The Contradiction that is Cornwall.
The hand of England grasping out into the Atlantic ocean is better known as Cornwall, a county synonymous with long golden coastlines, remote coves and crimes of the high seas. Cornwall’s name, possibly, means horned foreigners. Quite why they should be foreign is anyone’s guess, given most were Celts and as such the original inhabitants of England’s soggy, but kelly lands.
Driven to the extremities by subsequent invading armies, the abundance of sea in this region makes it rare for any native to be depicted as an occupational landlubber - a word I find unsightly, possibly even unnecessarily derogatory. I think the word might better be supplanted by…

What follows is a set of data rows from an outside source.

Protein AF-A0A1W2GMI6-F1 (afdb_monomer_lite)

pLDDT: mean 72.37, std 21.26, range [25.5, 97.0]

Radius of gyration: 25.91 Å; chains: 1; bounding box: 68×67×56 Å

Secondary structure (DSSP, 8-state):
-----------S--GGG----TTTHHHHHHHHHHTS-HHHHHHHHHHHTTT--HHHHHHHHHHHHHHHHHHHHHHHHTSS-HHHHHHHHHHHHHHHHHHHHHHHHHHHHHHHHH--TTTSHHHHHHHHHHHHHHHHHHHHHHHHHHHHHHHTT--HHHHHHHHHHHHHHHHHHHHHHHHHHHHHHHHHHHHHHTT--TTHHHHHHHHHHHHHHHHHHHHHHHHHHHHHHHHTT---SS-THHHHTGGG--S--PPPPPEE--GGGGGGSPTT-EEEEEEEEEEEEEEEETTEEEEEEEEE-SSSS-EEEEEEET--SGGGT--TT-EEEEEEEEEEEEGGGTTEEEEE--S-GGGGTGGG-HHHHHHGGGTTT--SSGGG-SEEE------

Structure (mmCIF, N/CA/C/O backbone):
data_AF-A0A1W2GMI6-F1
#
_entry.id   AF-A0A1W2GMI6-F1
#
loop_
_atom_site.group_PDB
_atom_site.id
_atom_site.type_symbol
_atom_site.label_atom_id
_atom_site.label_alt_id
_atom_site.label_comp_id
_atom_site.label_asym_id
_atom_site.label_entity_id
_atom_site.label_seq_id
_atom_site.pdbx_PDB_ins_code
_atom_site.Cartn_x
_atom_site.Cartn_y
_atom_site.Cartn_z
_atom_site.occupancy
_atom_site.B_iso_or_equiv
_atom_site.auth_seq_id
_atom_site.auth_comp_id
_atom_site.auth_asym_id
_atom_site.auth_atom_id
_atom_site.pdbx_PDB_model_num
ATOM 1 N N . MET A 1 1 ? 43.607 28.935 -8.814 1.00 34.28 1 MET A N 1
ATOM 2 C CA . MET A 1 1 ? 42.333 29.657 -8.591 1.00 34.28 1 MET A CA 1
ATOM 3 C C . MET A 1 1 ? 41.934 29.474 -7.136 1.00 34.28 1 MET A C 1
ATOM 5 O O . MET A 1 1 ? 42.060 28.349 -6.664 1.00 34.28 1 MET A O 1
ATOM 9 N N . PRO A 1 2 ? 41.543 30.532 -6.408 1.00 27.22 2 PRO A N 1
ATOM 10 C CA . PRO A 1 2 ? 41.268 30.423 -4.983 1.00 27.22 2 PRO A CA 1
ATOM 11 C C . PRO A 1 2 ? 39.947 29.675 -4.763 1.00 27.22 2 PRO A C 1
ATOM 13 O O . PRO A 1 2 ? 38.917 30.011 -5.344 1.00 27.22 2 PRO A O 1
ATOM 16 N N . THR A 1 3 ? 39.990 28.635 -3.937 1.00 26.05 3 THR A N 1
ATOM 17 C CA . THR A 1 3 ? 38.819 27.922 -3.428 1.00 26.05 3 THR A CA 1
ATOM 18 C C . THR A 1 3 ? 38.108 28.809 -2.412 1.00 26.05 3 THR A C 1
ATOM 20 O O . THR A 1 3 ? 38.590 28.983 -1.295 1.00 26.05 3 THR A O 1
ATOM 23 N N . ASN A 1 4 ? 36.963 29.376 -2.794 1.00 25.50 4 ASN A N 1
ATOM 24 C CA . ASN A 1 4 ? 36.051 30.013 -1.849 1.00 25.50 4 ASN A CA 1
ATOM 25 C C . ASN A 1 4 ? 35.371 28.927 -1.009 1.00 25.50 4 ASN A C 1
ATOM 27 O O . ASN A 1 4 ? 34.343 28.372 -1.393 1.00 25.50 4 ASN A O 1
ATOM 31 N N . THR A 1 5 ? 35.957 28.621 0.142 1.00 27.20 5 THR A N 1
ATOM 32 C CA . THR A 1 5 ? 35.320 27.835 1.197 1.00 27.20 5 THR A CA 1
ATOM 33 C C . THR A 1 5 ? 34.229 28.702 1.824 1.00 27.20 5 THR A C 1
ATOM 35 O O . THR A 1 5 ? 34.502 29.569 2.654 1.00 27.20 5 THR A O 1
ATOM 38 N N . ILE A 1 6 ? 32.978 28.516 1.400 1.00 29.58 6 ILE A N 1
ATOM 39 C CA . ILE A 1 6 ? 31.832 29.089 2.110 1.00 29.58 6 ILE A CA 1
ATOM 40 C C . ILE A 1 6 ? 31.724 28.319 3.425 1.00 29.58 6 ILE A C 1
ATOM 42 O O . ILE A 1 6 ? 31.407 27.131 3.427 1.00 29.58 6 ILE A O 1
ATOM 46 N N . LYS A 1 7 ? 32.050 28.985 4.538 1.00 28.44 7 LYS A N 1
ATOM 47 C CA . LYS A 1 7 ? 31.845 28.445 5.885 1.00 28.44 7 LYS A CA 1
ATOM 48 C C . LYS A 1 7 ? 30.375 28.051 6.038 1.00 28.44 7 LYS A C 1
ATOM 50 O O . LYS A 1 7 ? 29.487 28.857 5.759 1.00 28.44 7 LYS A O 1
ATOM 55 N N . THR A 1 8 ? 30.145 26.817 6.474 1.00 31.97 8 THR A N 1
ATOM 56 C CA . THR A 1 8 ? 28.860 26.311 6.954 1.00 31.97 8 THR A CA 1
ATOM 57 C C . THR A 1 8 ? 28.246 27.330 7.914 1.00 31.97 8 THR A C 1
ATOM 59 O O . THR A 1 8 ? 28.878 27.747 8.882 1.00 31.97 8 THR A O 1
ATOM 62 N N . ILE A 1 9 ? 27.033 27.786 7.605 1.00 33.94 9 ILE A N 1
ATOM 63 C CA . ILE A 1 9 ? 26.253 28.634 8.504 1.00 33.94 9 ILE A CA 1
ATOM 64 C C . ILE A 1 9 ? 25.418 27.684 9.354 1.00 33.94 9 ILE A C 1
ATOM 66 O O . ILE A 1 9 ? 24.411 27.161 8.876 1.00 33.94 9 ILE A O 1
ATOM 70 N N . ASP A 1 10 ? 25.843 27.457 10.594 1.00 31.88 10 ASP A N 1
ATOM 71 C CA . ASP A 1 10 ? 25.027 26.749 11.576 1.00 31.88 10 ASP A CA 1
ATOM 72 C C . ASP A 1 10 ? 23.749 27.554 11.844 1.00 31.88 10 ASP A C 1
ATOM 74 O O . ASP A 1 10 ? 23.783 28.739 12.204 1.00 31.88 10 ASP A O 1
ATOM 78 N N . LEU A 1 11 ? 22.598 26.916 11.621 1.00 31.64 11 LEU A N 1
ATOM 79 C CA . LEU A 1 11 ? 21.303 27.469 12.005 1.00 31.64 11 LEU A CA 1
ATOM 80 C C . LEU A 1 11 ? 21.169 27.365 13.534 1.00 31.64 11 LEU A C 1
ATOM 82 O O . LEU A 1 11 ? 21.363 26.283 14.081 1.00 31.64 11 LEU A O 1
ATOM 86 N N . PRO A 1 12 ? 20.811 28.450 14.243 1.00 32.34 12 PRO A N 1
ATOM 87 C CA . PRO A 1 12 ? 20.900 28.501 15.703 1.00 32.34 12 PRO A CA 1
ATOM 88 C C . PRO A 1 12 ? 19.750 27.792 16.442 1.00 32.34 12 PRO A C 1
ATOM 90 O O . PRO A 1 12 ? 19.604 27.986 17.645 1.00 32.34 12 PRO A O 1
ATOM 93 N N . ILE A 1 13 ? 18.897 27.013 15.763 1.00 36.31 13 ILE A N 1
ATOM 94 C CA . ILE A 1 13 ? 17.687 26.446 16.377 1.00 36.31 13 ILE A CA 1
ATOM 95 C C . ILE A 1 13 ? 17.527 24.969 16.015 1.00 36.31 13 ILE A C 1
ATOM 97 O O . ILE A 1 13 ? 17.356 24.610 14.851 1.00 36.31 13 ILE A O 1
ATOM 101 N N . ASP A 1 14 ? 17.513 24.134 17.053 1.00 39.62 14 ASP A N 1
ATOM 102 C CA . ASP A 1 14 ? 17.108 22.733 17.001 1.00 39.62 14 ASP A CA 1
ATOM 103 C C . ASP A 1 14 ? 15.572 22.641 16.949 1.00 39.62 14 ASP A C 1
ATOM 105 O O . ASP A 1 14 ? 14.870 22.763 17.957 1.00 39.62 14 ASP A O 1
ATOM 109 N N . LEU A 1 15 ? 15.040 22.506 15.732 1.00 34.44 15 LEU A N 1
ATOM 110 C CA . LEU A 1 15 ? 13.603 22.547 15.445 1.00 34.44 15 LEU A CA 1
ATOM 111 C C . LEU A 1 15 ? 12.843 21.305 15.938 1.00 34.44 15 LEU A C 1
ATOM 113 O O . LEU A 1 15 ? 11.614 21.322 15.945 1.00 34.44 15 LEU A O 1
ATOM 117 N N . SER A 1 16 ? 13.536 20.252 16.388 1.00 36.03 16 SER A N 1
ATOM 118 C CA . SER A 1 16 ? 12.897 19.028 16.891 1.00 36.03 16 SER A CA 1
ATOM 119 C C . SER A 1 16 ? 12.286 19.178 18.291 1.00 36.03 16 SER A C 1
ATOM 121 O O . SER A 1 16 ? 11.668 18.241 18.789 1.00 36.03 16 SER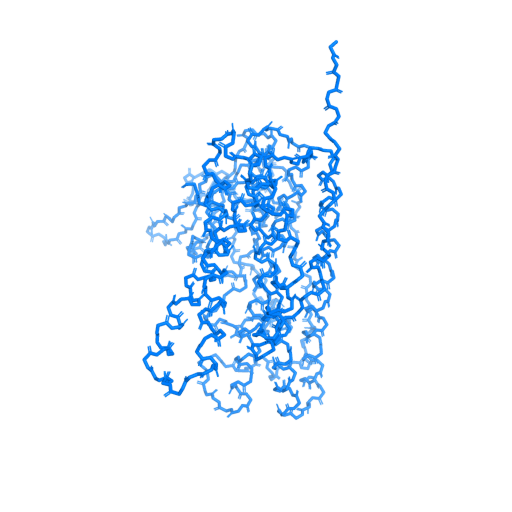 A O 1
ATOM 123 N N . LYS A 1 17 ? 12.449 20.335 18.950 1.00 33.97 17 LYS A N 1
ATOM 124 C CA . LYS A 1 17 ? 12.005 20.573 20.338 1.00 33.97 17 LYS A CA 1
ATOM 125 C C . LYS A 1 17 ? 10.678 21.331 20.476 1.00 33.97 17 LYS A C 1
ATOM 127 O O . LYS A 1 17 ? 10.310 21.709 21.586 1.00 33.97 17 LYS A O 1
ATOM 132 N N . ILE A 1 18 ? 9.950 21.579 19.385 1.00 35.78 18 ILE A N 1
ATOM 133 C CA . ILE A 1 18 ? 8.727 22.400 19.403 1.00 35.78 18 ILE A CA 1
ATOM 134 C C . ILE A 1 18 ? 7.491 21.523 19.132 1.00 35.78 18 ILE A C 1
ATOM 136 O O . ILE A 1 18 ? 7.124 21.312 17.982 1.00 35.78 18 ILE A O 1
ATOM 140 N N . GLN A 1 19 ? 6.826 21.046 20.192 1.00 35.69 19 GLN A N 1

Cornwall sits on the cusp of the European continent, strategically placed to lever its avaricious arm towards the sea-faring Spanish ships returning from exploits in the West Indies which they had begun to colonise in the sixteenth century. From these times, legends emerged of sea-dogs, buccaneers and privateers, heroes or villains who pilfered and pillaged homeward-bound Spaniards steeped with spoliation from their travails in the South Americas.
Popular allegories set within the aeon of piracy would assert that women sea-bitches would be the ruination of male morality, instigators of mutiny and harbingers of oceanic catastrophe. Instead, sea-dogs would have to make do by melding the ship’s masthead into a buxom and half-naked woman to augur good luck and fair sailing.
It is from such mythos that the Cornish piratical stereotype sank deep into the English psyche, lingering long after the epoch has dissolved. Naturally, women from such times were almost always Greenbottoms for the high seas were considered no place for those denoted as the ‘fairer sex’. Just like everywhere else then. Our blandness in history means women’s stories simply…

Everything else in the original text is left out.